Revising State Assessments: Balancing Efficiency and Quality

August 11, 2025

By Sarah Quesen and Andy Latham

State education agencies (SEAs) are under pressure to shorten assessments. Lawmakers want to cut costs of assessments, and teachers and families are pushing back on how much time testing takes. Although calls for more efficient assessments have been around for years, the momentum behind them has grown.

In July, the U.S. Department of Education released guidance allowing states to request waivers from certain Elementary and Secondary Education Act (ESEA) requirements, including several new waiver options beyond the Innovative Assessment Demonstration Authority (IADA) program that has been in place for the past several years. States can now propose ways to reduce testing time while still producing usable data.

SEAs want to modernize assessments. The challenge is how to do this more efficiently. The opportunity for waiving some ESSA requirements raises important questions about fairness, long-term trend data, and the ways assessment results are used in policymaking.

Waiver Strategies for Reducing State Testing Time

A 2025 brief, Accountability and Assessment: Six Targeted Federal Waiver Ideas for Advancing Student-Centered Learning, outlines several ways states could rethink assessment and accountability. While some ideas focus on incorporating local or school-level indicators into accountability, others deal directly with assessment design. Two of the six stand out for states aiming to reduce testing time:

focus assessments on a smaller set of priority standards
use matrix sampling, a method in which students take different portions of the test

Both approaches can reduce testing time. Both come with trade-offs that need to be addressed up front.

Prioritizing State Standards to Reduce Test Length

This approach calls for states to identify a subset of standards as priorities for assessment. Rather than testing every standard, the test would focus on those considered most essential based on input from educators and other local voices. This could significantly reduce test length and potentially make room for more complex or authentic items that are hard to fit into traditional blueprints.

But narrowing the blueprint carries risks:

Instruction may narrow to what’s tested.
Trends over time may be harder to interpret if the priority set shifts.
Some learning gaps may go unnoticed if certain content is never assessed.

There’s also the issue of what’s implied. State standards are typically adopted as a full framework. Testing only a subset may suggest that the rest aren’t important, even if that’s not the intent.

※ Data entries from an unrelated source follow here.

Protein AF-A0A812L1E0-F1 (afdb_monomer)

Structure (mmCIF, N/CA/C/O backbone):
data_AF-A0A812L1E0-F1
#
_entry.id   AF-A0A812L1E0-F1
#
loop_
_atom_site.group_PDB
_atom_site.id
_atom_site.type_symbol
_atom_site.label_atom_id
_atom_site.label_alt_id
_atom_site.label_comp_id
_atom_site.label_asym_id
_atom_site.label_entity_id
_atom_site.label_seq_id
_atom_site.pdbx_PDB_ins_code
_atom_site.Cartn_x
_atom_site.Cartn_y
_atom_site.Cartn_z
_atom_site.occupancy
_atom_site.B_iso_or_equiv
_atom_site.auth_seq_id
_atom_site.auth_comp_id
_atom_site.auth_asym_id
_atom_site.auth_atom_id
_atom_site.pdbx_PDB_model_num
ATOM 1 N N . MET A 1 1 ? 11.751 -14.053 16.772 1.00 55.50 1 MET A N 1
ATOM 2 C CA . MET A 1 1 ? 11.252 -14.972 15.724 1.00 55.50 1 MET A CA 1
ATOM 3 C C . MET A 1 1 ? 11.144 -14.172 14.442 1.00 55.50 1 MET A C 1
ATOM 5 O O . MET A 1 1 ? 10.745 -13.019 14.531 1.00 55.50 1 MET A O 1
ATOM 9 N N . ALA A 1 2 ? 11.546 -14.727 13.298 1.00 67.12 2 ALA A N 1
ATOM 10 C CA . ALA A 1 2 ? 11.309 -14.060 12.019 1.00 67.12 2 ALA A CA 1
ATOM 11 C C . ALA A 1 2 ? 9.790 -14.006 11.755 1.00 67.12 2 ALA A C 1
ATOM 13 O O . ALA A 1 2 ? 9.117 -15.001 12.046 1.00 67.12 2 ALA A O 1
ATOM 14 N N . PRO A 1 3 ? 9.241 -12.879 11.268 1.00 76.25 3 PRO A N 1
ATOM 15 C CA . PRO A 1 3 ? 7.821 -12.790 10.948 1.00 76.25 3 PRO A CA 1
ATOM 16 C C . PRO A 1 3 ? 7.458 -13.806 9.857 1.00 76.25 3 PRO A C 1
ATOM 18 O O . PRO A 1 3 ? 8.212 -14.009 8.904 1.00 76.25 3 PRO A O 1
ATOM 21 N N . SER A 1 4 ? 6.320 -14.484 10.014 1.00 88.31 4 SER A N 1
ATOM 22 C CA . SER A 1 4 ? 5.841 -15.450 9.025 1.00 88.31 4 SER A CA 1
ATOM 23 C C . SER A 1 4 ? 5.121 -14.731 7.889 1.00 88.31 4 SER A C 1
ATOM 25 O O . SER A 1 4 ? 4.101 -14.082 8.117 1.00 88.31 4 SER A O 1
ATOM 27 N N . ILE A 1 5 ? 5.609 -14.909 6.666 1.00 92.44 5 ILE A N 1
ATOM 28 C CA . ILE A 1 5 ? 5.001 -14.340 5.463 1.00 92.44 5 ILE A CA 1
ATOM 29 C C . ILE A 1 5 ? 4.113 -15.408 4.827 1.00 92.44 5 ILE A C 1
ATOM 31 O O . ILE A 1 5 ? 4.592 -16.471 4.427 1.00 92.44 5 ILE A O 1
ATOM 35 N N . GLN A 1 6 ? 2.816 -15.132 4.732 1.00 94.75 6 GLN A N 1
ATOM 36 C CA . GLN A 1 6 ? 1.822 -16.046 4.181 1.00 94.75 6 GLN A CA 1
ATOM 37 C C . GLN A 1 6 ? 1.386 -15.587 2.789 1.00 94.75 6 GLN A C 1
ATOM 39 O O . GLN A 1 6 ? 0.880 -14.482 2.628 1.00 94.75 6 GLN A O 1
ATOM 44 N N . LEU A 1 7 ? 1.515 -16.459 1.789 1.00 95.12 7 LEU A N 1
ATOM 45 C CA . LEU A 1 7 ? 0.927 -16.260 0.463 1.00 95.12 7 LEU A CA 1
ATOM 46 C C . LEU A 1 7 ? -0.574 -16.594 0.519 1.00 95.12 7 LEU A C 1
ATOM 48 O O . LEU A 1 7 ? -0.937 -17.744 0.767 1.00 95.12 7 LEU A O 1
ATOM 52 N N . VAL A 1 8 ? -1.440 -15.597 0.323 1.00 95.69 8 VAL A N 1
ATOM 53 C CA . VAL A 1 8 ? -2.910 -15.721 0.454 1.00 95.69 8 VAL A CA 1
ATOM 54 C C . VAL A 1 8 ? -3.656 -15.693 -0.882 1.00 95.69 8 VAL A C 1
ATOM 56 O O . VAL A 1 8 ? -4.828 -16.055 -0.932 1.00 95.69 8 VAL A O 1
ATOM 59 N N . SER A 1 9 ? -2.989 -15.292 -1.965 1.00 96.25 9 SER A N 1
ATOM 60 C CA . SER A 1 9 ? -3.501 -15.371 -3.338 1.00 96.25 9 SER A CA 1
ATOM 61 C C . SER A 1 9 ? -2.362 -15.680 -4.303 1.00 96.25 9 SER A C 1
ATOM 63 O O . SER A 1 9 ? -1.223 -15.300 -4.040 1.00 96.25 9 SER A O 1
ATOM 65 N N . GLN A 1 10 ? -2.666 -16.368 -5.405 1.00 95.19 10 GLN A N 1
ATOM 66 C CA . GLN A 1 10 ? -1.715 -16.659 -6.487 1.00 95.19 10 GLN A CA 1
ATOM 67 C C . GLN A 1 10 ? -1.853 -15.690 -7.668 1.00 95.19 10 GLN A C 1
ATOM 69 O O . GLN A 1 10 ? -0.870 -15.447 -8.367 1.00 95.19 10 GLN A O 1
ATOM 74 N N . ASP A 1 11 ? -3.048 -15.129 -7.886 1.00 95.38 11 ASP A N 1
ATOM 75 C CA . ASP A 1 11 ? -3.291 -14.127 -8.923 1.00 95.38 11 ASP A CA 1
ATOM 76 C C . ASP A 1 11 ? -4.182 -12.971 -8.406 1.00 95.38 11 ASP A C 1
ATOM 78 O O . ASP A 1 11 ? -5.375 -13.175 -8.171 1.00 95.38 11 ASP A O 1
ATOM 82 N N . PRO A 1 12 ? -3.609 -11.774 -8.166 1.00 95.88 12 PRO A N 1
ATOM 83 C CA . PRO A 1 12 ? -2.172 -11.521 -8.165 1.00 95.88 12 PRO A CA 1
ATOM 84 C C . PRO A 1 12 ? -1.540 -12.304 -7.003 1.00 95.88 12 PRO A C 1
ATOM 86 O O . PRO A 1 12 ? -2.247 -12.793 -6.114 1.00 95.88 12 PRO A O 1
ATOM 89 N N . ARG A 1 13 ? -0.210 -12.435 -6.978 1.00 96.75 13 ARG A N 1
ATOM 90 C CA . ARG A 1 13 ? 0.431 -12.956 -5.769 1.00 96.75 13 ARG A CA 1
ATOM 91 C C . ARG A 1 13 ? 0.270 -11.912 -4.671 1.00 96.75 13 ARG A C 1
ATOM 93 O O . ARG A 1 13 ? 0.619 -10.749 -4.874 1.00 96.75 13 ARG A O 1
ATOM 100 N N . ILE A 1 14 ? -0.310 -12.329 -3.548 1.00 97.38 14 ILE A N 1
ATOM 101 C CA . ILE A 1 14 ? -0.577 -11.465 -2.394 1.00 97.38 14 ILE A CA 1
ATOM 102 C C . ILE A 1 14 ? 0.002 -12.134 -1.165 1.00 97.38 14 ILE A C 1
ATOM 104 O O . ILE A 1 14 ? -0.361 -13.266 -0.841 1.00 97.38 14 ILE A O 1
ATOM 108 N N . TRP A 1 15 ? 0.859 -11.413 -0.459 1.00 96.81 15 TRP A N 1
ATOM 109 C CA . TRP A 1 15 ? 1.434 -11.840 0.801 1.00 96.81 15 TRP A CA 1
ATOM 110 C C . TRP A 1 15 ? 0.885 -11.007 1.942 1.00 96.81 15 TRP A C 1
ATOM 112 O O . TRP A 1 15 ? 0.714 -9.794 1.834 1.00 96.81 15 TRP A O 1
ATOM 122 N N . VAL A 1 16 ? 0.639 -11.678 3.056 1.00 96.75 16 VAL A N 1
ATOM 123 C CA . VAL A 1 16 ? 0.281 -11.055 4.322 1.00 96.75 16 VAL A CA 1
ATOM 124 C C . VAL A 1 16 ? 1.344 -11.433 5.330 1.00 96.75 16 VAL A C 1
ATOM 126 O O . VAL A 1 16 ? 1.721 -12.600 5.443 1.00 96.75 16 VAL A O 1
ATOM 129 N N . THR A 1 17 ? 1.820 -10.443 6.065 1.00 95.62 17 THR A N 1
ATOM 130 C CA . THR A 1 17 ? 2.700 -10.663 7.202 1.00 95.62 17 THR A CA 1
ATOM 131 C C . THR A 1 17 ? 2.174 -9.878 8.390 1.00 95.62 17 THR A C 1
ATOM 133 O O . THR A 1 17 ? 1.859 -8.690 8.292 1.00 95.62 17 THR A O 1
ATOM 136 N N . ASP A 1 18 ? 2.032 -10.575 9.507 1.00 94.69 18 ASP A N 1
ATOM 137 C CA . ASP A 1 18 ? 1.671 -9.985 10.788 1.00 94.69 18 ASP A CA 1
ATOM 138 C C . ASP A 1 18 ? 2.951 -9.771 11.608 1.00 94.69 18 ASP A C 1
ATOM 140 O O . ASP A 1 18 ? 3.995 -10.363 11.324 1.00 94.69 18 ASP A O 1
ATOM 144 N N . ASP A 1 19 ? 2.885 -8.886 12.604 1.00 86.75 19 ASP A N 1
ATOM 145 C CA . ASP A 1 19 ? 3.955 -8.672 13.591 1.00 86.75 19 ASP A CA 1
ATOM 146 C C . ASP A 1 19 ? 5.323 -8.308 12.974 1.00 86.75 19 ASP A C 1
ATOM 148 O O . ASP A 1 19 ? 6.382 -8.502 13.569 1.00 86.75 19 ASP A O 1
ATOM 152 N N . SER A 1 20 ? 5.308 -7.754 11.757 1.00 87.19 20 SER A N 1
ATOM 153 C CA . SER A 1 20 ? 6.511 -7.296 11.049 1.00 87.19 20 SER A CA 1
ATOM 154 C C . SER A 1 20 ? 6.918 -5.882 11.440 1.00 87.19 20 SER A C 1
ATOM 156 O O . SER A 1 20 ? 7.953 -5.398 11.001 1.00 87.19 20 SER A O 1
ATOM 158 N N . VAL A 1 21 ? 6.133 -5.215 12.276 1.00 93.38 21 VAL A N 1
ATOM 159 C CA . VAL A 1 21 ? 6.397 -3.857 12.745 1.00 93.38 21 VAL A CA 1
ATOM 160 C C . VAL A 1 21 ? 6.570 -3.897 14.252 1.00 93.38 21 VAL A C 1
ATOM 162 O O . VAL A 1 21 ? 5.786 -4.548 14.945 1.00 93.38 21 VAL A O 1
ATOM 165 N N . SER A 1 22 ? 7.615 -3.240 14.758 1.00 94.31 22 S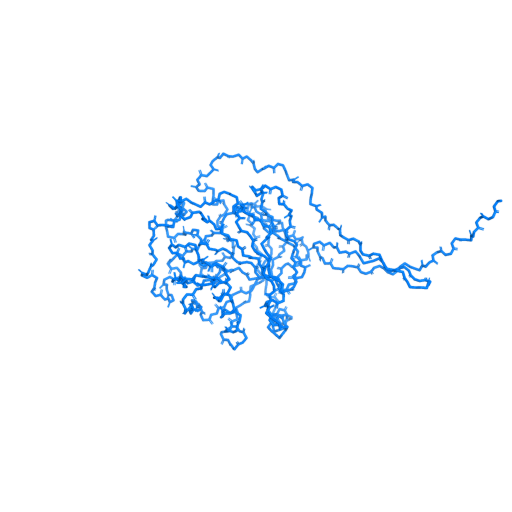ER A N 1
ATOM 166 C CA . SER A 1 22 ? 7.900 -3.238 16.189 1.00 94.31 22 SER A CA 1
ATOM 167 C C . SER A 1 22 ? 6.759 -2.572 16.961 1.00 94.31 22 SER A C 1
ATOM 169 O O . SER A 1 22 ? 6.139 -1.609 16.504 1.00 94.31 22 SER A O 1
ATOM 171 N N . ALA A 1 23 ? 6.469 -3.088 18.157 1.00 95.38 23 ALA A N 1
ATOM 172 C CA . ALA A 1 23 ? 5.446 -2.505 19.023 1.00 95.38 23 ALA A CA 1
ATOM 173 C C . ALA A 1 23 ? 5.760 -1.039 19.365 1.00 95.38 23 ALA A C 1
ATOM 175 O O . ALA A 1 23 ? 4.845 -0.230 19.477 1.00 95.38 23 ALA A O 1
ATOM 176 N N . GLU A 1 24 ? 7.048 -0.707 19.475 1.00 96.44 24 GLU A N 1
ATOM 177 C CA . GLU A 1 24 ? 7.538 0.647 19.722 1.00 96.44 24 GLU A CA 1
ATOM 178 C C . GLU A 1 24 ? 7.195 1.602 18.573 1.00 96.44 24 GLU A C 1
ATOM 180 O O . GLU A 1 24 ? 6.613 2.654 18.822 1.00 96.44 24 GLU A O 1
ATOM 185 N N . PHE A 1 25 ? 7.436 1.210 17.317 1.00 95.44 25 PHE A N 1
ATOM 186 C CA . PHE A 1 25 ? 7.059 2.028 16.160 1.00 95.44 25 PHE A CA 1
ATOM 187 C C . PHE A 1 25 ? 5.541 2.173 16.016 1.00 95.44 25 PHE A C 1
ATOM 189 O O . PHE A 1 25 ? 5.024 3.241 15.702 1.00 95.44 25 PHE A O 1
ATOM 196 N N . LEU A 1 26 ? 4.784 1.106 16.286 1.00 96.56 26 LEU A N 1
ATOM 197 C CA . LEU A 1 26 ? 3.323 1.194 16.290 1.00 96.56 26 LEU A CA 1
ATOM 198 C C . LEU A 1 26 ? 2.819 2.170 17.370 1.00 96.56 26 LEU A C 1
ATOM 200 O O . LEU A 1 26 ? 1.861 2.909 17.136 1.00 96.56 26 LEU A O 1
ATOM 204 N N . GLN A 1 27 ? 3.456 2.174 18.544 1.00 96.56 27 GLN A N 1
ATOM 205 C CA . GLN A 1 27 ? 3.115 3.068 19.647 1.00 96.56 27 GLN A CA 1
ATOM 206 C C . GLN A 1 27 ? 3.500 4.522 19.348 1.00 96.56 27 GLN A C 1
ATOM 208 O O . GLN A 1 27 ? 2.690 5.412 19.601 1.00 96.56 27 GLN A O 1
ATOM 213 N N . SER A 1 28 ? 4.673 4.769 18.758 1.00 95.31 28 SER A N 1
ATOM 214 C CA . SER A 1 28 ? 5.099 6.125 18.388 1.00 95.31 28 SER A CA 1
ATOM 215 C C . SER A 1 28 ? 4.136 6.765 17.385 1.00 95.31 28 SER A C 1
ATOM 217 O O . SER A 1 28 ? 3.755 7.927 17.543 1.00 95.31 28 SER A O 1
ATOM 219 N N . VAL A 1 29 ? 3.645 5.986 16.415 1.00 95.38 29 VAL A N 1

If states move in this direction, the process for selecting priority standards should be research informed, teacher informed, transparent, and well justified. There should also be safeguards in place to monitor whether this shift limits content coverage or affects particular student groups disproportionately.

Sampling to Reduce Student Testing Time

For states that want to preserve full content coverage while reducing testing time, another path is matrix sampling. It is used by the National Assessment of Educational Progress (NAEP), which provides national-level data on student achievement. In a matrix-sampled design, each student takes only a portion of the test. Results are aggregated across students to produce school- or district-level scores or, in NAEP’s case, national-level reporting. The content is still fully covered at the system level, but no single student takes the entire test.

This design can reduce testing time while preserving trend data. It works well for system monitoring, but it’s not suitable for all use cases:

Individual scores aren’t reliable or comparable when students only see part of the test; the data are intended to be aggregated.
Like NAEP, scores can’t support student-level decisions or directly inform classroom instruction.
Students, teachers, and caregivers would not receive individual reports, which is a significant change for the field.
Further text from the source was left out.